2.       «Растаял в массе…»

С этими «железными» мыслями Павка вместе с другом Иваном Жарким («говорящая» о многом фамилия!) организует в своей части «молодую гвардию» — ячейку бойцов идейного фронта, ведущих политработу среди сослуживцев. Теперь Корчагину ясно, что «железнее» всего не оружие или кулаки, а идеология ненависти к богатым и целеустремленности к всеобщему счастью, невозможной без укрепления коллективизма. Сражаясь в рядах Первой Конной армии Буденного (то есть там, где основное оружие — «ножевое», сабля), он впервые ощущает коллективизм как осознанную необходимость. Его даже принимают в эскадрон «по коллективной просьбе бойцов». Может быть, здесь, в этом огне коллективизма, расплаве идей и людей, и лежат истоки будущего писателя Николая Островского?

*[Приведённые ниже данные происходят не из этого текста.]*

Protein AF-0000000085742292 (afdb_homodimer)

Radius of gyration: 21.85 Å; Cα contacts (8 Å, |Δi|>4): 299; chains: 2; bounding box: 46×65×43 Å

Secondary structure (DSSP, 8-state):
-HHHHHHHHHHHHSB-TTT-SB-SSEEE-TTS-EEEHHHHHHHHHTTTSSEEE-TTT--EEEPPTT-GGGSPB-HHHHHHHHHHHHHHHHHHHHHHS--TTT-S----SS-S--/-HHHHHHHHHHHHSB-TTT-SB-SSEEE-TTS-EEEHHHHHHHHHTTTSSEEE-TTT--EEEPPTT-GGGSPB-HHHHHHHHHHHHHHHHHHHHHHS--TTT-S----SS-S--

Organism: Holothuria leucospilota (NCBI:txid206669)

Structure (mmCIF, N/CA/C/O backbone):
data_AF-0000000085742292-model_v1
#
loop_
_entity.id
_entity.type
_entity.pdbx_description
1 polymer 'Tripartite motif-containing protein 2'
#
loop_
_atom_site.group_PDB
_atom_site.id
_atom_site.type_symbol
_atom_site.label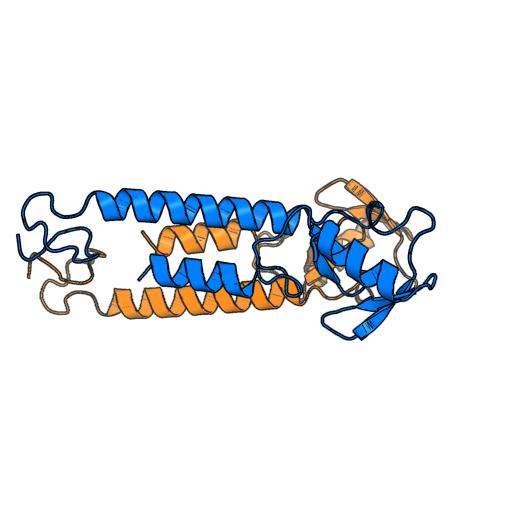_atom_id
_atom_site.label_alt_id
_atom_site.label_comp_id
_atom_site.label_asym_id
_atom_site.label_entity_id
_atom_site.label_seq_id
_atom_site.pdbx_PDB_ins_code
_atom_site.Cartn_x
_atom_site.Cartn_y
_atom_site.Cartn_z
_atom_site.occupancy
_atom_site.B_iso_or_equiv
_atom_site.auth_seq_id
_atom_site.auth_comp_id
_atom_site.auth_asym_id
_atom_site.auth_atom_id
_atom_site.pdbx_PDB_model_num
ATOM 1 N N . MET A 1 1 ? -5.863 22.344 8.414 1 51.38 1 MET A N 1
ATOM 2 C CA . MET A 1 1 ? -5.352 21.906 7.117 1 51.38 1 MET A CA 1
ATOM 3 C C . MET A 1 1 ? -4.883 20.469 7.18 1 51.38 1 MET A C 1
ATOM 5 O O . MET A 1 1 ? -5.227 19.656 6.312 1 51.38 1 MET A O 1
ATOM 9 N N . ALA A 1 2 ? -4.242 20.109 8.328 1 57.69 2 ALA A N 1
ATOM 10 C CA . ALA A 1 2 ? -3.691 18.766 8.461 1 57.69 2 ALA A CA 1
ATOM 11 C C . ALA A 1 2 ? -4.801 17.719 8.477 1 57.69 2 ALA A C 1
ATOM 13 O O . ALA A 1 2 ? -4.664 16.656 7.863 1 57.69 2 ALA A O 1
ATOM 14 N N . LYS A 1 3 ? -5.953 18.141 9.008 1 65.38 3 LYS A N 1
ATOM 15 C CA . LYS A 1 3 ? -7.055 17.203 9.133 1 65.38 3 LYS A CA 1
ATOM 16 C C . LYS A 1 3 ? -7.621 16.828 7.762 1 65.38 3 LYS A C 1
ATOM 18 O O . LYS A 1 3 ? -7.883 15.656 7.488 1 65.38 3 LYS A O 1
ATOM 23 N N . TYR A 1 4 ? -7.633 17.844 6.93 1 69.94 4 TYR A N 1
ATOM 24 C CA . TYR A 1 4 ? -8.195 17.594 5.605 1 69.94 4 TYR A CA 1
ATOM 25 C C . TYR A 1 4 ? -7.266 16.734 4.762 1 69.94 4 TYR A C 1
ATOM 27 O O . TYR A 1 4 ? -7.719 15.836 4.051 1 69.94 4 TYR A O 1
ATOM 35 N N . ILE A 1 5 ? -5.992 16.844 5.008 1 74.12 5 ILE A N 1
ATOM 36 C CA . ILE A 1 5 ? -5.004 16.109 4.219 1 74.12 5 ILE A CA 1
ATOM 37 C C . ILE A 1 5 ? -5.043 14.625 4.59 1 74.12 5 ILE A C 1
ATOM 39 O O . ILE A 1 5 ? -5.027 13.758 3.713 1 74.12 5 ILE A O 1
ATOM 43 N N . ILE A 1 6 ? -5.211 14.328 5.777 1 78.75 6 ILE A N 1
ATOM 44 C CA . ILE A 1 6 ? -5.207 12.938 6.234 1 78.75 6 ILE A CA 1
ATOM 45 C C . ILE A 1 6 ? -6.516 12.258 5.84 1 78.75 6 ILE A C 1
ATOM 47 O O . ILE A 1 6 ? -6.523 11.086 5.461 1 78.75 6 ILE A O 1
ATOM 51 N N . THR A 1 7 ? -7.582 13.07 5.852 1 79.5 7 THR A N 1
ATOM 52 C CA . THR A 1 7 ? -8.883 12.523 5.469 1 79.5 7 THR A CA 1
ATOM 53 C C . THR A 1 7 ? -8.883 12.117 3.998 1 79.5 7 THR A C 1
ATOM 55 O O . THR A 1 7 ? -9.344 11.031 3.65 1 79.5 7 THR A O 1
ATOM 58 N N . ARG A 1 8 ? -8.32 12.969 3.221 1 82.62 8 ARG A N 1
ATOM 59 C CA . ARG A 1 8 ? -8.266 12.664 1.795 1 82.62 8 ARG A CA 1
ATOM 60 C C . ARG A 1 8 ? -7.363 11.469 1.521 1 82.62 8 ARG A C 1
ATOM 62 O O . ARG A 1 8 ? -7.68 10.617 0.686 1 82.62 8 ARG A O 1
ATOM 69 N N . LEU A 1 9 ? -6.273 11.352 2.217 1 86.31 9 LEU A N 1
ATOM 70 C CA . LEU A 1 9 ? -5.355 10.227 2.068 1 86.31 9 LEU A CA 1
ATOM 71 C C . LEU A 1 9 ? -6.031 8.922 2.471 1 86.31 9 LEU A C 1
ATOM 73 O O . LEU A 1 9 ? -5.855 7.895 1.808 1 86.31 9 LEU A O 1
ATOM 77 N N . ARG A 1 10 ? -6.82 9.008 3.463 1 86.19 10 ARG A N 1
ATOM 78 C CA . ARG A 1 10 ? -7.551 7.84 3.934 1 86.19 10 ARG A CA 1
ATOM 79 C C . ARG A 1 10 ? -8.578 7.387 2.904 1 86.19 10 ARG A C 1
ATOM 81 O O . ARG A 1 10 ? -8.656 6.199 2.574 1 86.19 10 ARG A O 1
ATOM 88 N N . GLU A 1 11 ? -9.297 8.297 2.393 1 86.75 11 GLU A N 1
ATOM 89 C CA . GLU A 1 11 ? -10.352 7.988 1.429 1 86.75 11 GLU A CA 1
ATOM 90 C C . GLU A 1 11 ? -9.766 7.434 0.132 1 86.75 11 GLU A C 1
ATOM 92 O O . GLU A 1 11 ? -10.336 6.527 -0.477 1 86.75 11 GLU A O 1
ATOM 97 N N . ASP A 1 12 ? -8.664 7.906 -0.183 1 90.06 12 ASP A N 1
ATOM 98 C CA . ASP A 1 12 ? -8.062 7.559 -1.467 1 90.06 12 ASP A CA 1
ATOM 99 C C . ASP A 1 12 ? -7.355 6.207 -1.394 1 90.06 12 ASP A C 1
ATOM 101 O O . ASP A 1 12 ? -7.324 5.461 -2.377 1 90.06 12 ASP A O 1
ATOM 105 N N . PHE A 1 13 ? -6.93 5.926 -0.181 1 93.38 13 PHE A N 1
ATOM 106 C CA . PHE A 1 13 ? -5.965 4.832 -0.22 1 93.38 13 PHE A CA 1
ATOM 107 C C . PHE A 1 13 ? -6.402 3.693 0.695 1 93.38 13 PHE A C 1
ATOM 109 O O . PHE A 1 13 ? -5.941 2.561 0.547 1 93.38 13 PHE A O 1
ATOM 116 N N . VAL A 1 14 ? -7.309 3.898 1.586 1 95.38 14 VAL A N 1
ATOM 117 C CA . VAL A 1 14 ? -7.516 2.818 2.543 1 95.38 14 VAL A CA 1
ATOM 118 C C . VAL A 1 14 ? -9.008 2.49 2.639 1 95.38 14 VAL A C 1
ATOM 120 O O . VAL A 1 14 ? -9.453 1.876 3.611 1 95.38 14 VAL A O 1
ATOM 123 N N . HIS A 1 15 ? -9.766 2.922 1.667 1 96.25 15 HIS A N 1
ATOM 124 C CA . HIS A 1 15 ? -11.164 2.518 1.586 1 96.25 15 HIS A CA 1
ATOM 125 C C . HIS A 1 15 ? -11.359 1.417 0.549 1 96.25 15 HIS A C 1
ATOM 127 O O . HIS A 1 15 ? -10.734 1.441 -0.514 1 96.25 15 HIS A O 1
ATOM 133 N N . CYS A 1 16 ? -12.117 0.52 0.898 1 97.56 16 CYS A N 1
ATOM 134 C CA . CYS A 1 16 ? -12.547 -0.508 -0.043 1 97.56 16 CYS A CA 1
ATOM 135 C C . CYS A 1 16 ? -13.469 0.075 -1.103 1 97.56 16 CYS A C 1
ATOM 137 O O . CYS A 1 16 ? -14.445 0.748 -0.776 1 97.56 16 CYS A O 1
ATOM 139 N N . THR A 1 17 ? -13.234 -0.222 -2.344 1 96.5 17 THR A N 1
ATOM 140 C CA . THR A 1 17 ? -14.023 0.379 -3.416 1 96.5 17 THR A CA 1
ATOM 141 C C . THR A 1 17 ? -15.398 -0.266 -3.504 1 96.5 17 THR A C 1
ATOM 143 O O . THR A 1 17 ? -16.312 0.288 -4.121 1 96.5 17 THR A O 1
ATOM 146 N N . ILE A 1 18 ? -15.562 -1.442 -2.932 1 96.69 18 ILE A N 1
ATOM 147 C CA . ILE A 1 18 ? -16.844 -2.143 -3 1 96.69 18 ILE A CA 1
ATOM 148 C C . ILE A 1 18 ? -17.812 -1.547 -1.982 1 96.69 18 ILE A C 1
ATOM 150 O O . ILE A 1 18 ? -18.938 -1.183 -2.33 1 96.69 18 ILE A O 1
ATOM 154 N N . CYS A 1 19 ? -17.422 -1.369 -0.787 1 97.31 19 CYS A N 1
ATOM 155 C CA . CYS A 1 19 ? -18.344 -0.909 0.256 1 97.31 19 CYS A CA 1
ATOM 156 C C . CYS A 1 19 ? -18.094 0.557 0.588 1 97.31 19 CYS A C 1
ATOM 158 O O . CYS A 1 19 ? -18.875 1.178 1.304 1 97.31 19 CYS A O 1
ATOM 160 N N . THR A 1 20 ? -16.984 1.088 0.244 1 95.62 20 THR A N 1
ATOM 161 C CA . THR A 1 20 ? -16.594 2.48 0.42 1 95.62 20 THR A CA 1
ATOM 162 C C . THR A 1 20 ? -16.281 2.775 1.886 1 95.62 20 THR A C 1
ATOM 164 O O . THR A 1 20 ? -16.359 3.926 2.322 1 95.62 20 THR A O 1
ATOM 167 N N . GLU A 1 21 ? -15.961 1.75 2.652 1 96.56 21 GLU A N 1
ATOM 168 C CA . GLU A 1 21 ? -15.523 1.854 4.043 1 96.56 21 GLU A CA 1
ATOM 169 C C . GLU A 1 21 ? -14.047 1.493 4.188 1 96.56 21 GLU A C 1
ATOM 171 O O . GLU A 1 21 ? -13.445 0.944 3.264 1 96.56 21 GLU A O 1
ATOM 176 N N . PRO A 1 22 ? -13.453 1.881 5.387 1 96.19 22 PRO A N 1
ATOM 177 C CA . PRO A 1 22 ? -12.102 1.386 5.637 1 96.19 22 PRO A CA 1
ATOM 178 C C . PRO A 1 22 ? -12 -0.135 5.547 1 96.19 22 PRO A C 1
ATOM 180 O O . PRO A 1 22 ? -12.914 -0.843 5.973 1 96.19 22 PRO A O 1
ATOM 183 N N . HIS A 1 23 ? -10.883 -0.506 5.035 1 97.75 23 HIS A N 1
ATOM 184 C CA . HIS A 1 23 ? -10.711 -1.932 4.777 1 97.75 23 HIS A CA 1
ATOM 185 C C . HIS A 1 23 ? -10.852 -2.742 6.062 1 97.75 23 HIS A C 1
ATOM 187 O O . HIS A 1 23 ? -10.344 -2.342 7.113 1 97.75 23 HIS A O 1
ATOM 193 N N . ASN A 1 24 ? -11.578 -3.809 5.887 1 97.75 24 ASN A N 1
ATOM 194 C CA . ASN A 1 24 ? -11.711 -4.82 6.93 1 97.75 24 ASN A CA 1
ATOM 195 C C . ASN A 1 24 ? -11.156 -6.168 6.477 1 97.75 24 ASN A C 1
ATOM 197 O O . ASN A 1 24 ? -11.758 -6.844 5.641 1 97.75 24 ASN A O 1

В этом интенсивнейшем взаимообмене теряющей свою бренность плоти и нетленных, еще с раннехристианских времен, идей коллективного счастья (коммунизма) тело и дух Н. Островского получили такую закалку, стали таким сплавом, что отделить их друг от друга уже было невозможно. В том числе и на биологическом уровне. Но без слияния с другими, «закаленными сталью», с людьми-единомышленниками в один «железный поток» революционной лавы, этого бы не произошло. «Павел потерял ощущение отдельной личности. Все эти дни были наполнены жаркими схватками. Он, Корчагин, растаял в массе, и, как каждый из бойцов, как бы забыл слово «я», осталось лишь «мы»: наш полк, наш эскадрон, наша бригада». Так достигается бессмертие, формируется, говоря словами современника Н. Островского, В. Вернадского, ноосфера революционной страны — высшее состояние нравственно мыслящего человечества. Здесь возможны и воскрешения умерших (Н. Федоров), и изменение самого биологического состава и облика человека — евгеника, наука об облагораживании человеческой природы, которой так увлекались в 20-е годы ученые и писатели (Н. Кольцов, М. Волоцкой, П. Рокицкий и др.).

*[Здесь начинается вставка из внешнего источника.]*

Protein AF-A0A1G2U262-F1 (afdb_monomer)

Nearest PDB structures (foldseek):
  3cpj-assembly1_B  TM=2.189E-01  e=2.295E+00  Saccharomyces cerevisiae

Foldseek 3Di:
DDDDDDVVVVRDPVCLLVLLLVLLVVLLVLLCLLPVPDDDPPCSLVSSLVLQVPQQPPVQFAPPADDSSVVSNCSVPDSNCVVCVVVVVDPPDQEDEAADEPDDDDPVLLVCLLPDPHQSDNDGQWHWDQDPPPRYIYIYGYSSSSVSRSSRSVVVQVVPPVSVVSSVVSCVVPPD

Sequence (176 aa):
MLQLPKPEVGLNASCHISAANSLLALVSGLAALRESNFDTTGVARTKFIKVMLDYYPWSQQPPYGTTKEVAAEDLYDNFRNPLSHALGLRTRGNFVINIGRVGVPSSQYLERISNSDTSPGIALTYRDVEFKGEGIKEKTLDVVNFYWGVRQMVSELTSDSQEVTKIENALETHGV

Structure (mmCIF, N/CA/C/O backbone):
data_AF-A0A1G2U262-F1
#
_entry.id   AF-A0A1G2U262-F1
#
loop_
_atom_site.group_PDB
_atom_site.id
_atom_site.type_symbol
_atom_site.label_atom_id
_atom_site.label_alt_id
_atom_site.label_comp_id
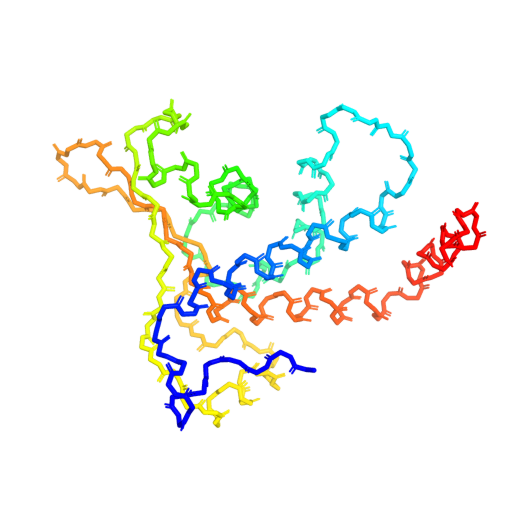_atom_site.label_asym_id
_atom_site.label_entity_id
_atom_site.label_seq_id
_atom_site.pdbx_PDB_ins_code
_atom_site.Cartn_x
_atom_site.Cartn_y
_atom_site.Cartn_z
_atom_site.occupancy
_atom_site.B_iso_or_equiv
_atom_site.auth_seq_id
_atom_site.auth_comp_id
_atom_site.auth_asym_id
_atom_site.auth_atom_id
_atom_site.pdbx_PDB_model_num
ATOM 1 N N . MET A 1 1 ? -8.603 -15.714 2.527 1.00 38.84 1 MET A N 1
ATOM 2 C CA . MET A 1 1 ? -7.169 -15.445 2.277 1.00 38.84 1 MET A CA 1
ATOM 3 C C . MET A 1 1 ? -6.985 -15.263 0.768 1.00 38.84 1 MET A C 1
ATOM 5 O O . MET A 1 1 ? -7.334 -16.169 0.022 1.00 38.84 1 MET A O 1
ATOM 9 N N . LEU A 1 2 ? -6.586 -14.073 0.308 1.00 34.72 2 LEU A N 1
ATOM 10 C CA . LEU A 1 2 ? -6.499 -13.698 -1.116 1.00 34.72 2 LEU A CA 1
ATOM 11 C C . LEU A 1 2 ? -5.329 -14.427 -1.810 1.00 34.72 2 LEU A C 1
ATOM 13 O O . LEU A 1 2 ? -4.208 -13.932 -1.798 1.00 34.72 2 LEU A O 1
ATOM 17 N N . GLN A 1 3 ? -5.571 -15.600 -2.402 1.00 40.50 3 GLN A N 1
ATOM 18 C CA . GLN A 1 3 ? -4.587 -16.300 -3.242 1.00 40.50 3 GLN A CA 1
ATOM 19 C C . GLN A 1 3 ? -4.891 -16.074 -4.728 1.00 40.50 3 GLN A C 1
ATOM 21 O O . GLN A 1 3 ? -5.848 -16.634 -5.263 1.00 40.50 3 GLN A O 1
ATOM 26 N N . LEU A 1 4 ? -4.054 -15.271 -5.390 1.00 47.75 4 LEU A N 1
ATOM 27 C CA . LEU A 1 4 ? -4.000 -15.118 -6.847 1.00 47.75 4 LEU A CA 1
ATOM 28 C C . LEU A 1 4 ? -2.534 -15.006 -7.306 1.00 47.75 4 LEU A C 1
ATOM 30 O O . LEU A 1 4 ? -1.731 -14.375 -6.613 1.00 47.75 4 LEU A O 1
ATOM 34 N N . PRO A 1 5 ? -2.172 -15.523 -8.499 1.00 52.53 5 PRO A N 1
ATOM 35 C CA . PRO A 1 5 ? -3.023 -16.166 -9.511 1.00 52.53 5 PRO A CA 1
ATOM 36 C C . PRO A 1 5 ? -3.125 -17.696 -9.368 1.00 52.53 5 PRO A C 1
ATOM 38 O O . PRO A 1 5 ? -2.299 -18.313 -8.703 1.00 52.53 5 PRO A O 1
ATOM 41 N N . LYS A 1 6 ? -4.119 -18.283 -10.051 1.00 54.38 6 LYS A N 1
ATOM 42 C CA . LYS A 1 6 ? -4.347 -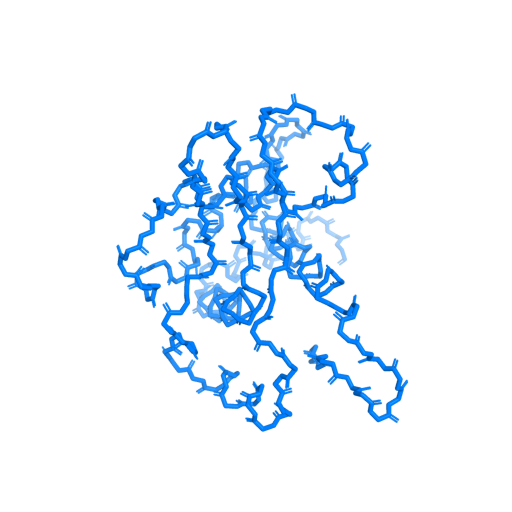19.734 -10.182 1.00 54.38 6 LYS A CA 1
ATOM 43 C C . LYS A 1 6 ? -4.385 -20.142 -11.665 1.00 54.38 6 LYS A C 1
ATOM 45 O O . LYS A 1 6 ? -5.471 -20.241 -12.247 1.00 54.38 6 LYS A O 1
ATOM 50 N N . PRO A 1 7 ? -3.222 -20.308 -12.316 1.00 49.38 7 PRO A N 1
ATOM 51 C CA . PRO A 1 7 ? -3.144 -20.647 -13.739 1.00 49.38 7 PRO A CA 1
ATOM 52 C C . PRO A 1 7 ? -3.894 -21.939 -14.096 1.00 49.38 7 PRO A C 1
ATOM 54 O O . PRO A 1 7 ? -4.457 -22.049 -15.180 1.00 49.38 7 PRO A O 1
ATOM 57 N N . GLU A 1 8 ? -3.970 -22.883 -13.157 1.00 53.34 8 GLU A N 1
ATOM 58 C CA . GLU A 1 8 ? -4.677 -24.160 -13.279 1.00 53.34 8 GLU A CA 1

То же самое, по сути, происходит и с Н. Островским, воскресшим в Корчагине, и с Корчагиным, воскресившим Островского. Он и роман свой не писал, а тоже воскрешал из небытия, из ноосферы. Н. Островский даже не касался ручки с бумагой: все материализовалось из памяти и воображения, усиленных отсутствием зрения. Трудно встать на место Н. Островского, но роман, очевидно, существовал для него как нечто живое, как органическое целое слов, событий, образов, мыслей. Но не как книга, где первично все же слово напечатанное, а не изначально сплавленное с фактом, образом, идеей. Будто не отдельные органы тела — пишущая рука и мыслящая голова — создавали роман, а весь Островский, все его одухотворенное тело. Недаром все свидетели и очевидцы отмечали необычайное благородство его лица, особенно в моменты творчества. Сила жизненной энергии, показывающей силу закалки и Островского, и Павки, проявляется после его (их!) рокового ранения под Львовом 19 августа 1920 года. Осколком снаряда — «каленым железом»! — ему поразило «черепную коробку», от чего оказалась «парализована вся правая сторона головы. В правом глазу кровоизлияние. Глаз вздулся». Врачи, удивляясь, как он «выцарапался в жизнь», отмечают его «удивительно крепкий организм». Одна из них, Нина Владимировна, ведет дневник выздоровления Корчагина — тоже удивительный документ силы человеческого, даже сверхчеловеческого жизненного начала.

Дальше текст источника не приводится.